**Supplied data**
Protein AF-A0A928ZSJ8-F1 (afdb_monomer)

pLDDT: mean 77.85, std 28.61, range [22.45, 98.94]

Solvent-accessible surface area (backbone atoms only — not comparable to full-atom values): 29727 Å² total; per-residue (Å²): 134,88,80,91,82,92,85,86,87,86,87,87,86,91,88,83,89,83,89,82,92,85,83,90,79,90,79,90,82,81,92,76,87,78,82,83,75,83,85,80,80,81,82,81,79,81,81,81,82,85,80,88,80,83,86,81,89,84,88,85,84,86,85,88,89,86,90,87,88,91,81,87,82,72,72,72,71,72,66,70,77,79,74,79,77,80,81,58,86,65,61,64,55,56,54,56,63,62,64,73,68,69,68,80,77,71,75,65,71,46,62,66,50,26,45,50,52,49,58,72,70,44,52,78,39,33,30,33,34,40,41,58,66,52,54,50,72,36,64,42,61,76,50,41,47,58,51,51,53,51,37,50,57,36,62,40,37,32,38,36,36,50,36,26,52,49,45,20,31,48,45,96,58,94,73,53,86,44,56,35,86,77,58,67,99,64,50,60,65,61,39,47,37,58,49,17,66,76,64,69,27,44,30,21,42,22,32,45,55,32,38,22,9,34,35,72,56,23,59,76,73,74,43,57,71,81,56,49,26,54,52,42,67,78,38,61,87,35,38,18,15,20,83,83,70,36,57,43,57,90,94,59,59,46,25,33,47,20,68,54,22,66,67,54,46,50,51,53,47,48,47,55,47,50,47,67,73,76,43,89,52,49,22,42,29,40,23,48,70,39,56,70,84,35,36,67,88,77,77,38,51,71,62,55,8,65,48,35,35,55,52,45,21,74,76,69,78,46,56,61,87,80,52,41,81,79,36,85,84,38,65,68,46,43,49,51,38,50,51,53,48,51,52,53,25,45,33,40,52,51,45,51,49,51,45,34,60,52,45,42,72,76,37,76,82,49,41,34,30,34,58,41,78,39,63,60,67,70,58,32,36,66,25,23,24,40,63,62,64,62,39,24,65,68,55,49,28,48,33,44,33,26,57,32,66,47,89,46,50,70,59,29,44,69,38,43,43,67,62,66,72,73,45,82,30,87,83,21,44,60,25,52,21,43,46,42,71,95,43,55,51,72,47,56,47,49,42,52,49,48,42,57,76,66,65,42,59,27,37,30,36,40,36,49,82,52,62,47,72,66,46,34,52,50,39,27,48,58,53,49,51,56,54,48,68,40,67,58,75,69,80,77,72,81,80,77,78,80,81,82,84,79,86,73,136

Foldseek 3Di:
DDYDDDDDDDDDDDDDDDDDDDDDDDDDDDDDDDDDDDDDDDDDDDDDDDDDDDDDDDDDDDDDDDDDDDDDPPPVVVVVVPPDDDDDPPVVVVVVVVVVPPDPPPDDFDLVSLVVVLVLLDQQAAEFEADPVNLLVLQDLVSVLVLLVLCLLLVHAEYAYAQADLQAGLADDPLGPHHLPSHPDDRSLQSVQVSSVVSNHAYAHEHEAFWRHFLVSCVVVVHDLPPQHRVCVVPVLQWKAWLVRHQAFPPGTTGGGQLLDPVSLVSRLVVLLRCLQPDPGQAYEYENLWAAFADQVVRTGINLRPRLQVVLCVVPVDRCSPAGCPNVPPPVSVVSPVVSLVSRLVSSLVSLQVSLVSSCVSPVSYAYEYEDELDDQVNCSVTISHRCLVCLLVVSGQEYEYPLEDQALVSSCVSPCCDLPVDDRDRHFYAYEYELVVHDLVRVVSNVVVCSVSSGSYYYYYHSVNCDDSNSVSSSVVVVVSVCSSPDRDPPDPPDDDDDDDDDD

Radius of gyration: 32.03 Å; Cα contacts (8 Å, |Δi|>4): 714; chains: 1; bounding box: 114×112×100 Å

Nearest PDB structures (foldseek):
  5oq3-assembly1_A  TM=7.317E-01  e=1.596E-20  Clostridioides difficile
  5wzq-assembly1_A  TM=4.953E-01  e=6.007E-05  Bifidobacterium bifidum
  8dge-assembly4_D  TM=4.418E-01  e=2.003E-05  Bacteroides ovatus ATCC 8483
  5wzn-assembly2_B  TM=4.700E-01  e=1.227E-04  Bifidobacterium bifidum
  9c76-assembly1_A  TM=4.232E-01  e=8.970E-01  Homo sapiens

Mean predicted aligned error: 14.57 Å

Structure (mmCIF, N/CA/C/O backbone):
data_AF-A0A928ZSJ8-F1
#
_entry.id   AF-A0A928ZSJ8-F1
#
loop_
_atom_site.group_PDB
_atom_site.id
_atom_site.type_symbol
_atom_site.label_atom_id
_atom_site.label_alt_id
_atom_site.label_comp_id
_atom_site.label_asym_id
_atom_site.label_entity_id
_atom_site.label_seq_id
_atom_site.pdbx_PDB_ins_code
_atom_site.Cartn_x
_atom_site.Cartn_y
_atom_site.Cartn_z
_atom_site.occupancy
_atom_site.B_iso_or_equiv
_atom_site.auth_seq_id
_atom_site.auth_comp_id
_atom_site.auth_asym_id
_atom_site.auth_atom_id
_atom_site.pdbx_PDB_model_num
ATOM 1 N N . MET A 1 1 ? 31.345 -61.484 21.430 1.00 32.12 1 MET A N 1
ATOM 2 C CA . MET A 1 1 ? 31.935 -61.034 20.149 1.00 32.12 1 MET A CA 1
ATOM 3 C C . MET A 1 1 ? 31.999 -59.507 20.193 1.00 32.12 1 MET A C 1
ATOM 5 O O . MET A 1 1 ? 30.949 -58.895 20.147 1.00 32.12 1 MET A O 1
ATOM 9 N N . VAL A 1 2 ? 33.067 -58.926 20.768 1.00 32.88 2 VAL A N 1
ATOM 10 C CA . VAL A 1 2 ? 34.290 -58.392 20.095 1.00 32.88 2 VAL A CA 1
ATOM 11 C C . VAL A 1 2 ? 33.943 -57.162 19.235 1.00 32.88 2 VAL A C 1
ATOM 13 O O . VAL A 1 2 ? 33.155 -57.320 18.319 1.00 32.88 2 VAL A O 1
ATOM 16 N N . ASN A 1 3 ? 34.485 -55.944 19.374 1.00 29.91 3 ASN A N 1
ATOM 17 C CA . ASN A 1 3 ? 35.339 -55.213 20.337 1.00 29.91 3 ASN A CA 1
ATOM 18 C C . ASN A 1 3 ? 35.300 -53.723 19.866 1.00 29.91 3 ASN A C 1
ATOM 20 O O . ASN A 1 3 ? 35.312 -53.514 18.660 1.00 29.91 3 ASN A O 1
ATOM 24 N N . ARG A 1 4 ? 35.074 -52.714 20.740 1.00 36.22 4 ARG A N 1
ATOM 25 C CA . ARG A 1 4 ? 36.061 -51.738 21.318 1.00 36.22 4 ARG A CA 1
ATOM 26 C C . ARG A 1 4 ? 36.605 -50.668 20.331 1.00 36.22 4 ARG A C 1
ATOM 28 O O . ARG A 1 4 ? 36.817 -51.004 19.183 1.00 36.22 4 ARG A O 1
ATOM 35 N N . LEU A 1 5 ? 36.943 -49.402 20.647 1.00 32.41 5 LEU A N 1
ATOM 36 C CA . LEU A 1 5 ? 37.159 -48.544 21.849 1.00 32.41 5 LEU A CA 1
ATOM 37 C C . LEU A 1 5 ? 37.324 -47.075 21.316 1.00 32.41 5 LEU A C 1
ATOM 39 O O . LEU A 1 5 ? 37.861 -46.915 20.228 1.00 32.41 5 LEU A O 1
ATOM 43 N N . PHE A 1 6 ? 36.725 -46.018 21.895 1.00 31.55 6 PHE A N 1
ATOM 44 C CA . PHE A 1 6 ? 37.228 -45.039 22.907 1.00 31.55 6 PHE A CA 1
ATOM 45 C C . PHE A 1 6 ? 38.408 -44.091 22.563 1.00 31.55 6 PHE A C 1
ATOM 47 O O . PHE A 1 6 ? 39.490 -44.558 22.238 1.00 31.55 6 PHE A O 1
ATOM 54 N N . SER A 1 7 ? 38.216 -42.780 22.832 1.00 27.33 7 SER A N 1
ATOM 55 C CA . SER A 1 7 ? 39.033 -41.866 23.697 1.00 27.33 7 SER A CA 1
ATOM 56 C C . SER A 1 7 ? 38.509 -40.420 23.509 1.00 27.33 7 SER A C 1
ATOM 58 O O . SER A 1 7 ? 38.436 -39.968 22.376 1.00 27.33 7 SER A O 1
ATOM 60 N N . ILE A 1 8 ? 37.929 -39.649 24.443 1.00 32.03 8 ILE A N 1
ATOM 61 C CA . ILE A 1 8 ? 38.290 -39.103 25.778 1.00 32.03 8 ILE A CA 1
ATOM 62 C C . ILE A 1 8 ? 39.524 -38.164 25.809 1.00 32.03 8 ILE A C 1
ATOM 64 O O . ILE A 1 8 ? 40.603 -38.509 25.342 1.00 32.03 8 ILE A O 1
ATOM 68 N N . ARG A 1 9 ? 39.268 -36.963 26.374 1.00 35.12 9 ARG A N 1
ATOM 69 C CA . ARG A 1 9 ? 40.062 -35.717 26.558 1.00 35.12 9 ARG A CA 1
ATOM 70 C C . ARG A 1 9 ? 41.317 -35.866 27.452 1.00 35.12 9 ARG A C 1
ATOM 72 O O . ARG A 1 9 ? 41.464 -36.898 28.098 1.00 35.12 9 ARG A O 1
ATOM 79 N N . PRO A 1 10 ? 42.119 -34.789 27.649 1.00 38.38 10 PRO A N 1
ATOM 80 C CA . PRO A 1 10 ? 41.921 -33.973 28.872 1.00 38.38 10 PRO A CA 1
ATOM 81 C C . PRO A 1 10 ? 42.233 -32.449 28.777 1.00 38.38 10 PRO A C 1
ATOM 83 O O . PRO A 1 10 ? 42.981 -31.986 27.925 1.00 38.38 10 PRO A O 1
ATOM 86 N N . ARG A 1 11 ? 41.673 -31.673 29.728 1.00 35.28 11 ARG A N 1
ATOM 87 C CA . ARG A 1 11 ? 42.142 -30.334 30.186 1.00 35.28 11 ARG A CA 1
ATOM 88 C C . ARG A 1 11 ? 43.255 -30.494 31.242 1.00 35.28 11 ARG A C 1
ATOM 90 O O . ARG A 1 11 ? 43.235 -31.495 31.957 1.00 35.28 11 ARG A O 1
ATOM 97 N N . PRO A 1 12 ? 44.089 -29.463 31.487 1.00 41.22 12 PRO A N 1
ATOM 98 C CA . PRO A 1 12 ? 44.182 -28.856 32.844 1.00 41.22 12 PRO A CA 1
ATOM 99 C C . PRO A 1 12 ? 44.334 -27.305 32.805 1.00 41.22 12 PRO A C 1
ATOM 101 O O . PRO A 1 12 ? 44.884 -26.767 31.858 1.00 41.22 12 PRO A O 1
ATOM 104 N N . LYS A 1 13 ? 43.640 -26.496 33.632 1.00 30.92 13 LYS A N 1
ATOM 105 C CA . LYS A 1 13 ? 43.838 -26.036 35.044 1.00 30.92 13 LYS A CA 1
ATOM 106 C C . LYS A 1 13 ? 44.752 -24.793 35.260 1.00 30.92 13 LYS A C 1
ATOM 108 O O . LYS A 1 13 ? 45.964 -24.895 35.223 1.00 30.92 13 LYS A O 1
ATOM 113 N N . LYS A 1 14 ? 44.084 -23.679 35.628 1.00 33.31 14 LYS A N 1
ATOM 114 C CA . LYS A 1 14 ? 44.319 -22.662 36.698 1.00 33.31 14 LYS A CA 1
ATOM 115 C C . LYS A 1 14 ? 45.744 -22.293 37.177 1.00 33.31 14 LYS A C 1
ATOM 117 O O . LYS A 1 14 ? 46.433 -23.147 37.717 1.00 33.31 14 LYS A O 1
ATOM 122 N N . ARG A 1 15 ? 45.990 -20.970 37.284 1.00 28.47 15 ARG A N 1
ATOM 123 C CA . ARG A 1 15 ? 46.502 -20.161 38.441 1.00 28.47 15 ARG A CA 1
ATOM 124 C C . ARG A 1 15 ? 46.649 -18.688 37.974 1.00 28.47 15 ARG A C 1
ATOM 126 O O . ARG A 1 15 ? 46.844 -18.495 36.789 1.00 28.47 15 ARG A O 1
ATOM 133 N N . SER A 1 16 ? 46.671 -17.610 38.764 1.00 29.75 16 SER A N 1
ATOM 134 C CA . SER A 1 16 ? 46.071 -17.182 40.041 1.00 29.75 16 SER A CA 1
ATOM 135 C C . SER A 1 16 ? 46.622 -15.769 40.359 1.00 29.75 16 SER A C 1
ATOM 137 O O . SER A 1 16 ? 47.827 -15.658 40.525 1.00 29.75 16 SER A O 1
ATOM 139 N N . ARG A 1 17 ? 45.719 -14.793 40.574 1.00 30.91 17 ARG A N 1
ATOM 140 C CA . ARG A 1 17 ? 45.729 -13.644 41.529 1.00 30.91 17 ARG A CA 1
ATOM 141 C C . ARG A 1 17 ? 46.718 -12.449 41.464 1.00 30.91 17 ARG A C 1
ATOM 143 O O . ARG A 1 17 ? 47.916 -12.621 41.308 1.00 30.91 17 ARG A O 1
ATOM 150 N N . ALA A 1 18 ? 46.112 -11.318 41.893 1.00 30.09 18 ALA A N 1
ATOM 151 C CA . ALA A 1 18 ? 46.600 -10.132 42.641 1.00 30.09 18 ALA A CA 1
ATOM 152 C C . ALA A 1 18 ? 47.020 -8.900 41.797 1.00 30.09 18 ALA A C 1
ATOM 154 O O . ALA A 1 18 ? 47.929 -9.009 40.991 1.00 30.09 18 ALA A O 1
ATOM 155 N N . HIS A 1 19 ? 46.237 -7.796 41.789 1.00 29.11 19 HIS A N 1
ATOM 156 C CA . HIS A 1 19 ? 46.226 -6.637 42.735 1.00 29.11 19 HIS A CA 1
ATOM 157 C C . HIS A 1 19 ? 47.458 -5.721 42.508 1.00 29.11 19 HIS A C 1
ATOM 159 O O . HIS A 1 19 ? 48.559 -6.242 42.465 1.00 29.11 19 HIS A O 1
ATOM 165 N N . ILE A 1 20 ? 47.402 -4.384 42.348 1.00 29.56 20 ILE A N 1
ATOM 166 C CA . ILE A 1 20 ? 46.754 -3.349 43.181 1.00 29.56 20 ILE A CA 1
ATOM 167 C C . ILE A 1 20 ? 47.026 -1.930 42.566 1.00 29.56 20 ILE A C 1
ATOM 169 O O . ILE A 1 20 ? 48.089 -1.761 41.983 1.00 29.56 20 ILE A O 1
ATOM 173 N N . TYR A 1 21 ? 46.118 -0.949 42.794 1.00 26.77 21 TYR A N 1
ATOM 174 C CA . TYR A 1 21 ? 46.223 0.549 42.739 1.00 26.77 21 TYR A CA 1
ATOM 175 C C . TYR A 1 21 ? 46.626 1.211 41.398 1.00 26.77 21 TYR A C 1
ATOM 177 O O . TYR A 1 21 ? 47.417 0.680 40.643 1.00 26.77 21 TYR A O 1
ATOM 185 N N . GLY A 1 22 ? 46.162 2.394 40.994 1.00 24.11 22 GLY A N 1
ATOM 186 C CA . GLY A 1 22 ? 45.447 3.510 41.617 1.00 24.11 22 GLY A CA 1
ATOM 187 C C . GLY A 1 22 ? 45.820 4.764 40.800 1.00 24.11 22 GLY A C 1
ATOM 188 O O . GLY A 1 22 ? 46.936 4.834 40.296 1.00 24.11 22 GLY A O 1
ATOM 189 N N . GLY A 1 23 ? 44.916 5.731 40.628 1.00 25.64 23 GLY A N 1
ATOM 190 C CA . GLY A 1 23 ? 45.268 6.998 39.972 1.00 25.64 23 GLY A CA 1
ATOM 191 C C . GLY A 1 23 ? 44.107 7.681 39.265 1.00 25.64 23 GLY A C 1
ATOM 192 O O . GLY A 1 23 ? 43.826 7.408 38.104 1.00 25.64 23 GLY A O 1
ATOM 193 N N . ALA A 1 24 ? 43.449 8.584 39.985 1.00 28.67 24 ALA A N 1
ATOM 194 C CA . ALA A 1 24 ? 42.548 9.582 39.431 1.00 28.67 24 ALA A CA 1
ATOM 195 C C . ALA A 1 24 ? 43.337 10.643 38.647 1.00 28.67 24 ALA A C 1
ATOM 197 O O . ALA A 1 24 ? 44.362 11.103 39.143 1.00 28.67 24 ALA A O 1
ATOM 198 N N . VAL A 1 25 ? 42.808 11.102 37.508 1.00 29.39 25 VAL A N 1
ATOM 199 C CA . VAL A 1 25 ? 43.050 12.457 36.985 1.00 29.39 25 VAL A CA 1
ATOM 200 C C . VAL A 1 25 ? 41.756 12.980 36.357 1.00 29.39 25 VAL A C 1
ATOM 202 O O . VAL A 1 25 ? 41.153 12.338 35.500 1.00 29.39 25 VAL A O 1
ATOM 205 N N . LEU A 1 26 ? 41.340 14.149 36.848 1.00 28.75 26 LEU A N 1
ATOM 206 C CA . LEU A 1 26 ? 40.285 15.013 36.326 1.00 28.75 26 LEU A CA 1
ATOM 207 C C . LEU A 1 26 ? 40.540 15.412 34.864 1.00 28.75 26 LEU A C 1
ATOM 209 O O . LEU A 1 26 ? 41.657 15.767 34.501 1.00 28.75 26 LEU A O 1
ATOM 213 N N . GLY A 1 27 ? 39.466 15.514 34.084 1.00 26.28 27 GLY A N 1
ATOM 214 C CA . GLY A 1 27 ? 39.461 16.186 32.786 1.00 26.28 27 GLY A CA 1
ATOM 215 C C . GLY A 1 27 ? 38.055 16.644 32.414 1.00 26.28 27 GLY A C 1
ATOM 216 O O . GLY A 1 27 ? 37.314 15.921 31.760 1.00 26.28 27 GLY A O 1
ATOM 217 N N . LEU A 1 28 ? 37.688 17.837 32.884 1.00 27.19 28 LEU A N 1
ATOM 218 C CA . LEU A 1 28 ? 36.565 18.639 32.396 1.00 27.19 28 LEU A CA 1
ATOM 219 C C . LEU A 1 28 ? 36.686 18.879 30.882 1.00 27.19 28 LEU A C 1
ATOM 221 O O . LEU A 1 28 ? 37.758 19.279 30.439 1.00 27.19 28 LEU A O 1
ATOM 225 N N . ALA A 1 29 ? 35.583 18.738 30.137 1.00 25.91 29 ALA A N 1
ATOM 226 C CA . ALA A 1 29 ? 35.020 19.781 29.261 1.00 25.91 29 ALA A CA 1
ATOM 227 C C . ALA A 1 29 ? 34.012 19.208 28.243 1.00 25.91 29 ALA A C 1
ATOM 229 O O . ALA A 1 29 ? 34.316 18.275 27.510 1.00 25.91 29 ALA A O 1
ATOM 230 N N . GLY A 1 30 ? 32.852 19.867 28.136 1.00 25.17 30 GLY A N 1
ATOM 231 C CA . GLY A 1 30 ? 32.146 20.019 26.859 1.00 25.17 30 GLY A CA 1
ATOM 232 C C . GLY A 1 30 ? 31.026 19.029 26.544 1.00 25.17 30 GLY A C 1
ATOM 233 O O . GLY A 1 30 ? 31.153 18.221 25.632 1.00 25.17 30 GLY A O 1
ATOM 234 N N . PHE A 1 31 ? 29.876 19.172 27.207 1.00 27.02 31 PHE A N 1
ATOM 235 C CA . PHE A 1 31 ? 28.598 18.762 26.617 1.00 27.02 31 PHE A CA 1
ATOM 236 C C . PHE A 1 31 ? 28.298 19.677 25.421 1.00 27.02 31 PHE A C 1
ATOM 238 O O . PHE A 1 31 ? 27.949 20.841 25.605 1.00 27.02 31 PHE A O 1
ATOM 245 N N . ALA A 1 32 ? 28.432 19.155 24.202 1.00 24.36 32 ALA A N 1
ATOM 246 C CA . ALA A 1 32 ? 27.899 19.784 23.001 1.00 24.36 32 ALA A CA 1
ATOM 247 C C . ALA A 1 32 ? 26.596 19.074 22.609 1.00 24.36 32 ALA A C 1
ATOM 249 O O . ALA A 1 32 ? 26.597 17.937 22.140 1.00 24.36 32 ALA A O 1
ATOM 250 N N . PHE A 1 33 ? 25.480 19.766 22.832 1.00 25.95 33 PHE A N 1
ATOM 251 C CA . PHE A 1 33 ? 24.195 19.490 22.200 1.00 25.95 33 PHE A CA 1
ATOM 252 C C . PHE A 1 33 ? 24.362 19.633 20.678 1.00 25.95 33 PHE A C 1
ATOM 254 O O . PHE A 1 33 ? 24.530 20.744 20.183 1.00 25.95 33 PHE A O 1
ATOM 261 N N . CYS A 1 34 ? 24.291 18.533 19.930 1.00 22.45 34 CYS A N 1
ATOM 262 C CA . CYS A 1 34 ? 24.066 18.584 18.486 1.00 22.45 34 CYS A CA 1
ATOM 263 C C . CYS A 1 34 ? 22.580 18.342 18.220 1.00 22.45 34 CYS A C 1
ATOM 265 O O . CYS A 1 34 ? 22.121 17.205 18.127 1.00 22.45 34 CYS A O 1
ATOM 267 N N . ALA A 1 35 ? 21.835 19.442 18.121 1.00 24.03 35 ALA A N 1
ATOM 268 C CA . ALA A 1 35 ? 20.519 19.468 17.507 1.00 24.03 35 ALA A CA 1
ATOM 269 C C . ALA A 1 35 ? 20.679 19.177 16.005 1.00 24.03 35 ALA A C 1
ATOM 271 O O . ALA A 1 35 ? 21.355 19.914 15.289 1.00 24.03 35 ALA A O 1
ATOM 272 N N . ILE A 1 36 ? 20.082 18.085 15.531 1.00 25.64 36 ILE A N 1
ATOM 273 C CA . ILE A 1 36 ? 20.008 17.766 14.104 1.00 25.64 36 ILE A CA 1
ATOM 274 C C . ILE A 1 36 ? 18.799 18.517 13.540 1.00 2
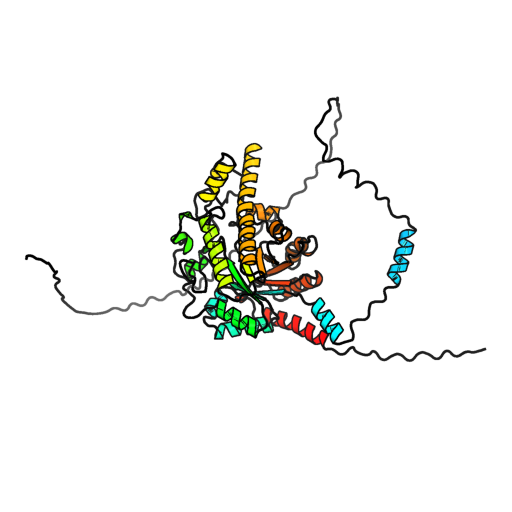5.64 36 ILE A C 1
ATOM 276 O O . ILE A 1 36 ? 17.655 18.157 13.805 1.00 25.64 36 ILE A O 1
ATOM 280 N N . ALA A 1 37 ? 19.069 19.582 12.787 1.00 22.84 37 ALA A N 1
ATOM 281 C CA . ALA A 1 37 ? 18.083 20.271 11.963 1.00 22.84 37 ALA A CA 1
ATOM 282 C C . ALA A 1 37 ? 17.727 19.417 10.726 1.00 22.84 37 ALA A C 1
ATOM 284 O O . ALA A 1 37 ? 18.620 18.785 10.152 1.00 22.84 37 ALA A O 1
ATOM 285 N N . PRO A 1 38 ? 16.460 19.395 10.274 1.00 27.61 38 PRO A N 1
ATOM 286 C CA . PRO A 1 38 ? 16.095 18.748 9.023 1.00 27.61 38 PRO A CA 1
ATOM 287 C C . PRO A 1 38 ? 16.563 19.597 7.834 1.00 27.61 38 PRO A C 1
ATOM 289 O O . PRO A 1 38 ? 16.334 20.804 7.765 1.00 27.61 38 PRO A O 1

**Directions**
For this exercise, please output exactly the lines above starting at the line with "ATOM 72 O O" and ending at the line with "ATOM 88 C C", ends included.

**Response**
ATOM 72 O O . ARG A 1 9 ? 41.464 -36.898 28.098 1.00 35.12 9 ARG A O 1
ATOM 79 N N . PRO A 1 10 ? 42.119 -34.789 27.649 1.00 38.38 10 PRO A N 1
ATOM 80 C CA . PRO A 1 10 ? 41.921 -33.973 28.872 1.00 38.38 10 PRO A CA 1
ATOM 81 C C . PRO A 1 10 ? 42.233 -32.449 28.777 1.00 38.38 10 PRO A C 1
ATOM 83 O O . PRO A 1 10 ? 42.981 -31.986 27.925 1.00 38.38 10 PRO A O 1
ATOM 86 N N . ARG A 1 11 ? 41.673 -31.673 29.728 1.00 35.28 11 ARG A N 1
ATOM 87 C CA . ARG A 1 11 ? 42.142 -30.334 30.186 1.00 35.28 11 ARG A CA 1
ATOM 88 C C . ARG A 1 11 ? 43.255 -30.494 31.242 1.00 35.28 11 ARG A C 1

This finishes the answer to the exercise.